*Task brief*
Return exactly the lines of the records below, starting at the line that contains "ATOM 250 C C" and ending at the line that contains "ATOM 255 N N", with both of those lines kept.

*Records contained in a dataset*
---------------

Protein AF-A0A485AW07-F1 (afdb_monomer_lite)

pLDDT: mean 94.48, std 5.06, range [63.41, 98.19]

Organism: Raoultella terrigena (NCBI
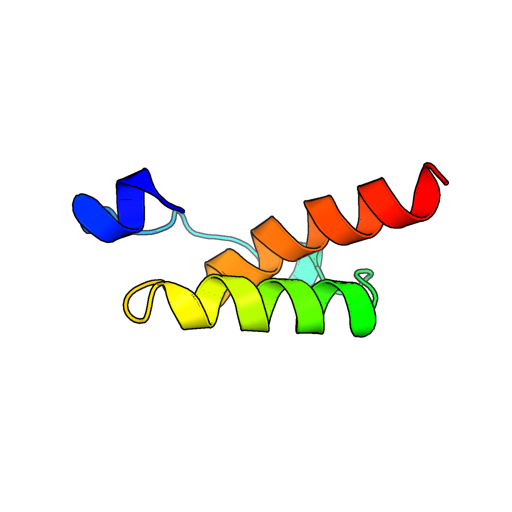:txid577)

Structure (mmCIF, N/CA/C/O backbone):
data_AF-A0A485AW07-F1
#
_entry.id   AF-A0A485AW07-F1
#
loop_
_atom_site.group_PDB
_atom_site.id
_atom_site.type_symbol
_atom_site.label_atom_id
_atom_site.label_alt_id
_atom_site.label_comp_id
_atom_site.label_asym_id
_atom_site.label_entity_id
_atom_site.label_seq_id
_atom_site.pdbx_PDB_ins_code
_atom_site.Cartn_x
_atom_site.Cartn_y
_atom_site.Cartn_z
_atom_site.occupancy
_atom_site.B_iso_or_equiv
_atom_site.auth_seq_id
_atom_site.auth_comp_id
_atom_site.auth_asym_id
_atom_site.auth_atom_id
_atom_site.pdbx_PDB_model_num
ATOM 1 N N . MET A 1 1 ? -0.438 -8.240 2.887 1.00 93.12 1 MET A N 1
ATOM 2 C CA . MET A 1 1 ? -1.457 -8.185 1.824 1.00 93.12 1 MET A CA 1
ATOM 3 C C . MET A 1 1 ? -2.040 -9.560 1.505 1.00 93.12 1 MET A C 1
ATOM 5 O O . MET A 1 1 ? -2.990 -9.917 2.174 1.00 93.12 1 MET A O 1
ATOM 9 N N . ALA A 1 2 ? -1.480 -10.376 0.597 1.00 94.44 2 ALA A N 1
ATOM 10 C CA . ALA A 1 2 ? -2.170 -11.576 0.076 1.00 94.44 2 ALA A CA 1
ATOM 11 C C . ALA A 1 2 ? -2.594 -12.632 1.121 1.00 94.44 2 ALA A C 1
ATOM 13 O O . ALA A 1 2 ? -3.656 -13.233 1.003 1.00 94.44 2 ALA A O 1
ATOM 14 N N . HIS A 1 3 ? -1.795 -12.859 2.167 1.00 95.44 3 HIS A N 1
ATOM 15 C CA . HIS A 1 3 ? -2.234 -13.711 3.279 1.00 95.44 3 HIS A CA 1
ATOM 16 C C . HIS A 1 3 ? -3.388 -13.062 4.057 1.00 95.44 3 HIS A C 1
ATOM 18 O O . HIS A 1 3 ? -4.409 -13.700 4.281 1.00 95.44 3 HIS A O 1
ATOM 24 N N . ARG A 1 4 ? -3.253 -11.773 4.400 1.00 94.94 4 ARG A N 1
ATOM 25 C CA . ARG A 1 4 ? -4.261 -10.998 5.144 1.00 94.94 4 ARG A CA 1
ATOM 26 C C . ARG A 1 4 ? -5.590 -10.871 4.404 1.00 94.94 4 ARG A C 1
ATOM 28 O O . ARG A 1 4 ? -6.631 -10.923 5.042 1.00 94.94 4 ARG A O 1
ATOM 35 N N . SER A 1 5 ? -5.581 -10.805 3.072 1.00 94.69 5 SER A N 1
ATOM 36 C CA . SER A 1 5 ? -6.817 -10.825 2.279 1.00 94.69 5 SER A CA 1
ATOM 37 C C . SER A 1 5 ? -7.560 -12.163 2.364 1.00 94.69 5 SER A C 1
ATOM 39 O O . SER A 1 5 ? -8.726 -12.231 1.997 1.00 94.69 5 SER A O 1
ATOM 41 N N . ILE A 1 6 ? -6.909 -13.236 2.820 1.00 96.50 6 ILE A N 1
ATOM 42 C CA . ILE A 1 6 ? -7.534 -14.548 3.036 1.00 96.50 6 ILE A CA 1
ATOM 43 C C . ILE A 1 6 ? -7.841 -14.753 4.525 1.00 96.50 6 ILE A C 1
ATOM 45 O O . ILE A 1 6 ? -8.924 -15.220 4.865 1.00 96.50 6 ILE A O 1
ATOM 49 N N . SER A 1 7 ? -6.903 -14.409 5.413 1.00 95.62 7 SER A N 1
ATOM 50 C CA . SER A 1 7 ? -7.024 -14.630 6.858 1.00 95.62 7 SER A CA 1
ATOM 51 C C . SER A 1 7 ? -7.917 -13.607 7.564 1.00 95.62 7 SER A C 1
ATOM 53 O O . SER A 1 7 ? -8.446 -13.905 8.632 1.00 95.62 7 SER A O 1
ATOM 55 N N . GLY A 1 8 ? -8.082 -12.408 6.996 1.00 93.62 8 GLY A N 1
ATOM 56 C CA . GLY A 1 8 ? -8.786 -11.293 7.634 1.00 93.62 8 GLY A CA 1
ATOM 57 C C . GLY A 1 8 ? -8.030 -10.681 8.816 1.00 93.62 8 GLY A C 1
ATOM 58 O O . GLY A 1 8 ? -8.602 -9.889 9.562 1.00 93.62 8 GLY A O 1
ATOM 59 N N . GLU A 1 9 ? -6.762 -11.047 9.017 1.00 95.19 9 GLU A N 1
ATOM 60 C CA . GLU A 1 9 ? -5.931 -10.444 10.058 1.00 95.19 9 GLU A CA 1
ATOM 61 C C . GLU A 1 9 ? -5.782 -8.937 9.805 1.00 95.19 9 GLU A C 1
ATOM 63 O O . GLU A 1 9 ? -5.479 -8.533 8.674 1.00 95.19 9 GLU A O 1
ATOM 68 N N . PRO A 1 10 ? -5.971 -8.098 10.840 1.00 93.31 10 PRO A N 1
ATOM 69 C CA . PRO A 1 10 ? -5.908 -6.657 10.678 1.00 93.31 10 PRO A CA 1
ATOM 70 C C . PRO A 1 10 ? -4.489 -6.207 10.334 1.00 93.31 10 PRO A C 1
ATOM 72 O O . PRO A 1 10 ? -3.494 -6.856 10.680 1.00 93.31 10 PRO A O 1
ATOM 75 N N . LEU A 1 11 ? -4.398 -5.055 9.676 1.00 92.38 11 LEU A N 1
ATOM 76 C CA . LEU A 1 11 ? -3.122 -4.378 9.536 1.00 92.38 11 LEU A CA 1
ATOM 77 C C . LEU A 1 11 ? -2.699 -3.806 10.903 1.00 92.38 11 LEU A C 1
ATOM 79 O O . LEU A 1 11 ? -3.547 -3.251 11.605 1.00 92.38 11 LEU A O 1
ATOM 83 N N . PRO A 1 12 ? -1.419 -3.933 11.301 1.00 90.50 12 PRO A N 1
ATOM 84 C CA . PRO A 1 12 ? -0.887 -3.182 12.431 1.00 90.50 12 PRO A CA 1
ATOM 85 C C . PRO A 1 12 ? -1.071 -1.675 1
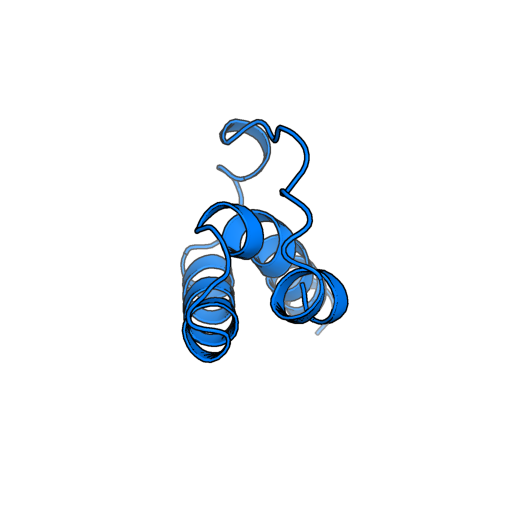2.232 1.00 90.50 12 PRO A C 1
ATOM 87 O O . PRO A 1 12 ? -1.106 -1.199 11.099 1.00 90.50 12 PRO A O 1
ATOM 90 N N . GLU A 1 13 ? -1.150 -0.933 13.333 1.00 91.12 13 GLU A N 1
ATOM 91 C CA . GLU A 1 13 ? -1.234 0.526 13.288 1.00 91.12 13 GLU A CA 1
ATOM 92 C C . GLU A 1 13 ? -0.000 1.111 12.584 1.00 91.12 13 GLU A C 1
ATOM 94 O O . GLU A 1 13 ? 1.140 0.733 12.871 1.00 91.12 13 GLU A O 1
ATOM 99 N N . VAL A 1 14 ? -0.247 2.008 11.632 1.00 90.44 14 VAL A N 1
ATOM 100 C CA . VAL A 1 14 ? 0.770 2.659 10.804 1.00 90.44 14 VAL A CA 1
ATOM 101 C C . VAL A 1 14 ? 0.518 4.156 10.784 1.00 90.44 14 VAL A C 1
ATOM 103 O O . VAL A 1 14 ? -0.616 4.607 10.641 1.00 90.44 14 VAL A O 1
ATOM 106 N N . ASP A 1 15 ? 1.595 4.918 10.929 1.00 93.00 15 ASP A N 1
ATOM 107 C CA . ASP A 1 15 ? 1.557 6.375 10.921 1.00 93.00 15 ASP A CA 1
ATOM 108 C C . ASP A 1 15 ? 1.587 6.894 9.477 1.00 93.00 15 ASP A C 1
ATOM 110 O O . ASP A 1 15 ? 2.540 6.645 8.736 1.00 93.00 15 ASP A O 1
ATOM 114 N N . ALA A 1 16 ? 0.539 7.621 9.082 1.00 90.06 16 ALA A N 1
ATOM 115 C CA . ALA A 1 16 ? 0.397 8.185 7.743 1.00 90.06 16 ALA A CA 1
ATOM 116 C C . ALA A 1 16 ? 1.509 9.192 7.389 1.00 90.06 16 ALA A C 1
ATOM 118 O O . ALA A 1 16 ? 1.860 9.314 6.215 1.00 90.06 16 ALA A O 1
ATOM 119 N N . SER A 1 17 ? 2.09
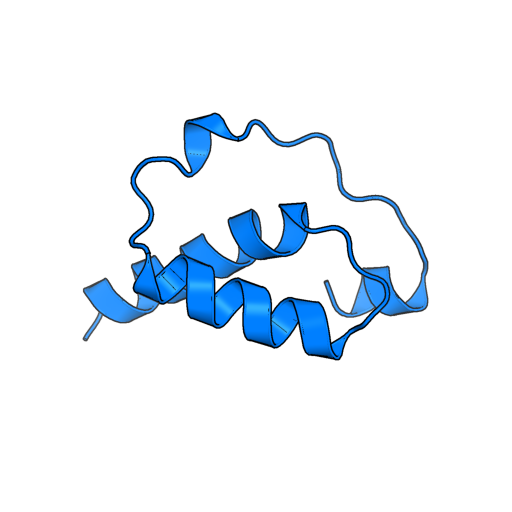6 9.870 8.385 1.00 94.56 17 SER A N 1
ATOM 120 C CA . SER A 1 17 ? 3.160 10.860 8.163 1.00 94.56 17 SER A CA 1
ATOM 121 C C . SER A 1 17 ? 4.424 10.252 7.543 1.00 94.56 17 SER A C 1
ATOM 123 O O . SER A 1 17 ? 5.172 10.936 6.850 1.00 94.56 17 SER A O 1
ATOM 125 N N . LEU A 1 18 ? 4.631 8.940 7.708 1.00 92.69 18 LEU A N 1
ATOM 126 C CA . LEU A 1 18 ? 5.760 8.212 7.123 1.00 92.69 18 LEU A CA 1
ATOM 127 C C . LEU A 1 18 ? 5.692 8.105 5.592 1.00 92.69 18 LEU A C 1
ATOM 129 O O . LEU A 1 18 ? 6.676 7.711 4.969 1.00 92.69 18 LEU A O 1
ATOM 133 N N . PHE A 1 19 ? 4.545 8.422 4.986 1.00 95.06 19 PHE A N 1
ATOM 134 C CA . PHE A 1 19 ? 4.297 8.242 3.555 1.00 95.06 19 PHE A CA 1
ATOM 135 C C . PHE A 1 19 ? 4.112 9.564 2.799 1.00 95.06 19 PHE A C 1
ATOM 137 O O . PHE A 1 19 ? 3.800 9.544 1.610 1.00 95.06 19 PHE A O 1
ATOM 144 N N . GLU A 1 20 ? 4.310 10.712 3.453 1.00 93.88 20 GLU A N 1
ATOM 145 C CA . GLU A 1 20 ? 4.115 12.039 2.845 1.00 93.88 20 GLU A CA 1
ATOM 146 C C . GLU A 1 20 ? 5.090 12.333 1.693 1.00 93.88 20 GLU A C 1
ATOM 148 O O . GLU A 1 20 ? 4.759 13.093 0.784 1.00 93.88 20 GLU A O 1
ATOM 153 N N . GLU A 1 21 ? 6.272 11.712 1.704 1.00 94.19 21 GLU A N 1
ATOM 154 C CA . GLU A 1 21 ? 7.296 11.878 0.664 1.00 94.19 21 GLU A CA 1
ATOM 155 C C . GLU A 1 21 ? 7.094 10.944 -0.541 1.00 94.19 21 GLU A C 1
ATOM 157 O O . GLU A 1 21 ? 7.781 11.085 -1.554 1.00 94.19 21 GLU A O 1
ATOM 162 N N . ILE A 1 22 ? 6.149 10.001 -0.466 1.00 96.06 22 ILE A N 1
ATOM 163 C CA . ILE A 1 22 ? 5.894 9.062 -1.559 1.00 96.06 22 ILE A CA 1
ATOM 164 C C . ILE A 1 22 ? 5.240 9.786 -2.734 1.00 96.06 22 ILE A C 1
ATOM 166 O O . ILE A 1 22 ? 4.278 10.544 -2.580 1.00 96.06 22 ILE A O 1
ATOM 170 N N . SER A 1 23 ? 5.733 9.518 -3.946 1.00 96.81 23 SER A N 1
ATOM 171 C CA . SER A 1 23 ? 5.186 10.152 -5.137 1.00 96.81 23 SER A CA 1
ATOM 172 C C . SER A 1 23 ? 3.734 9.730 -5.394 1.00 96.81 23 SER A C 1
ATOM 174 O O . SER A 1 23 ? 3.319 8.596 -5.132 1.00 96.81 23 SER A O 1
ATOM 176 N N . GLN A 1 24 ? 2.946 10.651 -5.962 1.00 96.75 24 GLN A N 1
ATOM 177 C CA . GLN A 1 24 ? 1.543 10.381 -6.296 1.00 96.75 24 GLN A CA 1
ATOM 178 C C . GLN A 1 24 ? 1.390 9.190 -7.252 1.00 96.75 24 GLN A C 1
ATOM 180 O O . GLN A 1 24 ? 0.436 8.426 -7.112 1.00 96.75 24 GLN A O 1
ATOM 185 N N . ASP A 1 25 ? 2.343 8.994 -8.167 1.00 97.12 25 ASP A N 1
ATOM 186 C CA . ASP A 1 25 ? 2.348 7.870 -9.107 1.00 97.12 25 ASP A CA 1
ATOM 187 C C . ASP A 1 25 ? 2.479 6.526 -8.376 1.00 97.12 25 ASP A C 1
ATOM 189 O O . ASP A 1 25 ? 1.679 5.616 -8.598 1.00 97.12 25 ASP A O 1
ATOM 193 N N . SER A 1 26 ? 3.446 6.407 -7.458 1.00 97.94 26 SER A N 1
ATOM 194 C CA . SER A 1 26 ? 3.650 5.194 -6.653 1.00 97.94 26 SER A CA 1
ATOM 195 C C . SER A 1 26 ? 2.437 4.887 -5.776 1.00 97.94 26 SER A C 1
ATOM 197 O O . SER A 1 26 ? 2.021 3.731 -5.661 1.00 97.94 26 SER A O 1
ATOM 199 N N . MET A 1 27 ? 1.828 5.924 -5.194 1.00 97.88 27 MET A N 1
ATOM 200 C CA . MET A 1 27 ? 0.613 5.790 -4.391 1.00 97.88 27 MET A CA 1
ATOM 201 C C . MET A 1 27 ? -0.589 5.337 -5.232 1.00 97.88 27 MET A C 1
ATOM 203 O O . MET A 1 27 ? -1.369 4.487 -4.803 1.00 97.88 27 MET A O 1
ATOM 207 N N . MET A 1 28 ? -0.742 5.871 -6.446 1.00 98.06 28 MET A N 1
ATOM 208 C CA . MET A 1 28 ? -1.806 5.477 -7.372 1.00 98.06 28 MET A CA 1
ATOM 209 C C . MET A 1 28 ? -1.687 3.999 -7.763 1.00 98.06 28 MET A C 1
ATOM 211 O O . MET A 1 28 ? -2.659 3.258 -7.621 1.00 98.06 28 MET A O 1
ATOM 215 N N . LEU A 1 29 ? -0.494 3.551 -8.167 1.00 98.12 29 LEU A N 1
ATOM 216 C CA . LEU A 1 29 ? -0.242 2.147 -8.514 1.00 98.12 29 LEU A CA 1
ATOM 217 C C . LEU A 1 29 ? -0.536 1.208 -7.336 1.00 98.12 29 LEU A C 1
ATOM 219 O O . LEU A 1 29 ? -1.157 0.156 -7.500 1.00 98.12 29 LEU A O 1
ATOM 223 N N 
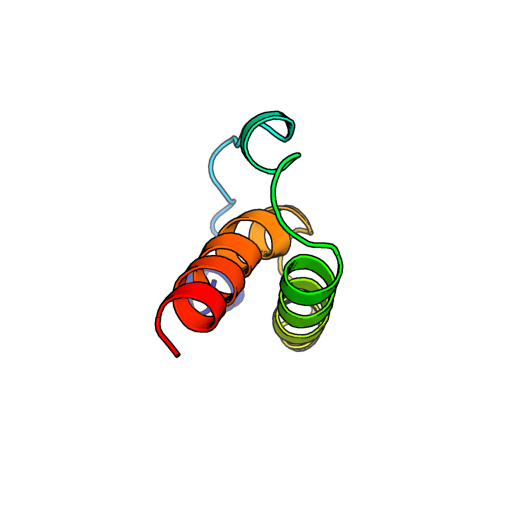. ALA A 1 30 ? -0.136 1.600 -6.126 1.00 98.06 30 ALA A N 1
ATOM 224 C CA . ALA A 1 30 ? -0.415 0.827 -4.925 1.00 98.06 30 ALA A CA 1
ATOM 225 C C . ALA A 1 30 ? -1.913 0.700 -4.635 1.00 98.06 30 ALA A C 1
ATOM 227 O O . ALA A 1 30 ? -2.393 -0.397 -4.339 1.00 98.06 30 ALA A O 1
ATOM 228 N N . ARG A 1 31 ? -2.665 1.797 -4.761 1.00 97.94 31 ARG A N 1
ATOM 229 C CA . ARG A 1 31 ? -4.123 1.795 -4.591 1.00 97.94 31 ARG A CA 1
ATOM 230 C C . ARG A 1 31 ? -4.816 0.891 -5.602 1.00 97.94 31 ARG A C 1
ATOM 232 O O . ARG A 1 31 ? -5.705 0.140 -5.210 1.00 97.94 31 ARG A O 1
ATOM 239 N N . GLU A 1 32 ? -4.397 0.911 -6.867 1.00 98.19 32 GLU A N 1
ATOM 240 C CA . GLU A 1 32 ? -4.955 0.029 -7.899 1.00 98.19 32 GLU A CA 1
ATOM 241 C C . GLU A 1 32 ? -4.767 -1.449 -7.548 1.00 98.19 32 GLU A C 1
ATOM 243 O O . GLU A 1 32 ? -5.716 -2.226 -7.637 1.00 98.19 32 GLU A O 1
ATOM 248 N N . VAL A 1 33 ? -3.574 -1.841 -7.092 1.00 97.81 33 VAL A N 1
ATOM 249 C CA . VAL A 1 33 ? -3.296 -3.227 -6.689 1.00 97.81 33 VAL A CA 1
ATOM 250 C C . VAL A 1 33 ? -4.102 -3.624 -5.453 1.00 97.81 33 VAL A C 1
ATOM 252 O O . VAL A 1 33 ? -4.692 -4.703 -5.432 1.00 97.81 33 VAL A O 1
ATOM 255 N N . VAL A 1 34 ? -4.166 -2.767 -4.430 1.00 97.38 34 VAL A N 1
ATOM 256 C CA . VAL A 1 34 ? -4.939 -3.042 -3.207 1.00 97.38 34 VAL A CA 1
ATOM 257 C C . VAL A 1 34 ? -6.432 -3.165 -3.512 1.00 97.38 34 VAL A C 1
ATOM 259 O O . VAL A 1 34 ? -7.086 -4.075 -2.998 1.00 97.38 34 VAL A O 1
ATOM 262 N N . ALA A 1 35 ? -6.960 -2.339 -4.418 1.00 97.31 35 ALA A N 1
ATOM 263 C CA . ALA A 1 35 ? -8.351 -2.410 -4.856 1.00 97.31 35 ALA A CA 1
ATOM 264 C C . ALA A 1 35 ? -8.712 -3.763 -5.496 1.00 97.31 35 ALA A C 1
ATOM 266 O O . ALA A 1 35 ? -9.844 -4.216 -5.334 1.00 97.31 35 ALA A O 1
ATOM 267 N N . GLN A 1 36 ? -7.766 -4.455 -6.149 1.00 97.06 36 GLN A N 1
ATOM 268 C CA . GLN A 1 36 ? -8.009 -5.792 -6.716 1.00 97.06 36 GLN A CA 1
ATOM 269 C C . GLN A 1 36 ? -8.294 -6.860 -5.652 1.00 97.06 36 GLN A C 1
ATOM 271 O O . GLN A 1 36 ? -8.950 -7.857 -5.947 1.00 97.06 36 GLN A O 1
ATOM 276 N N . PHE A 1 37 ? -7.827 -6.671 -4.413 1.00 96.19 37 PHE A N 1
ATOM 277 C CA . PHE A 1 37 ? -8.167 -7.576 -3.312 1.00 96.19 37 PHE A CA 1
ATOM 278 C C . PHE A 1 37 ? -9.596 -7.344 -2.798 1.00 96.19 37 PHE A C 1
ATOM 280 O O . PHE A 1 37 ? -10.230 -8.277 -2.312 1.00 96.19 37 PHE A O 1
ATOM 287 N N . GLY A 1 38 ? -10.117 -6.116 -2.898 1.00 94.44 38 GLY A N 1
ATOM 288 C CA . GLY A 1 38 ? -11.496 -5.750 -2.544 1.00 94.44 38 GLY A CA 1
ATOM 289 C C . GLY A 1 38 ? -11.847 -5.803 -1.051 1.00 94.44 38 GLY A C 1
ATOM 290 O O . GLY A 1 38 ? -12.929 -5.366 -0.666 1.00 94.44 38 GLY A O 1
ATOM 291 N N . ASN A 1 39 ? -10.959 -6.327 -0.206 1.00 94.69 39 ASN A N 1
ATOM 292 C CA . ASN A 1 39 ? -11.196 -6.532 1.223 1.00 94.69 39 ASN A CA 1
ATOM 293 C C . ASN A 1 39 ? -10.030 -6.086 2.118 1.00 94.69 39 ASN A C 1
ATOM 295 O O . ASN A 1 39 ? -10.012 -6.406 3.306 1.00 94.69 39 ASN A O 1
ATOM 299 N N . LEU A 1 40 ? -9.053 -5.383 1.547 1.00 96.69 40 LEU A N 1
ATOM 300 C CA . LEU A 1 40 ? -7.922 -4.834 2.280 1.00 96.69 40 LEU A CA 1
ATOM 301 C C . LEU A 1 40 ? -8.170 -3.360 2.641 1.00 96.69 40 LEU A C 1
ATOM 303 O O . LEU A 1 40 ? -8.816 -2.649 1.868 1.00 96.69 40 LEU A O 1
ATOM 307 N N . PRO A 1 41 ? -7.662 -2.901 3.797 1.00 94.81 41 PRO A N 1
ATOM 308 C CA . PRO A 1 41 ? -7.745 -1.501 4.205 1.00 94.81 41 PRO A CA 1
ATOM 309 C C . PRO A 1 41 ? -6.887 -0.596 3.300 1.00 94.81 41 PRO A C 1
ATOM 311 O O . PRO A 1 41 ? -5.935 -1.067 2.671 1.00 94.81 41 PRO A O 1
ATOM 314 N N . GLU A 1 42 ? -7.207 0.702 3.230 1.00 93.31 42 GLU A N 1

---------------

*Task solution*
ATOM 250 C C . VAL A 1 33 ? -4.102 -3.624 -5.453 1.00 97.81 33 VAL A C 1
ATOM 252 O O . VAL A 1 33 ? -4.692 -4.703 -5.432 1.00 97.81 33 VAL A O 1
ATOM 255 N N . VAL A 1 34 ? -4.166 -2.767 -4.430 1.00 97.38 34 VAL A N 1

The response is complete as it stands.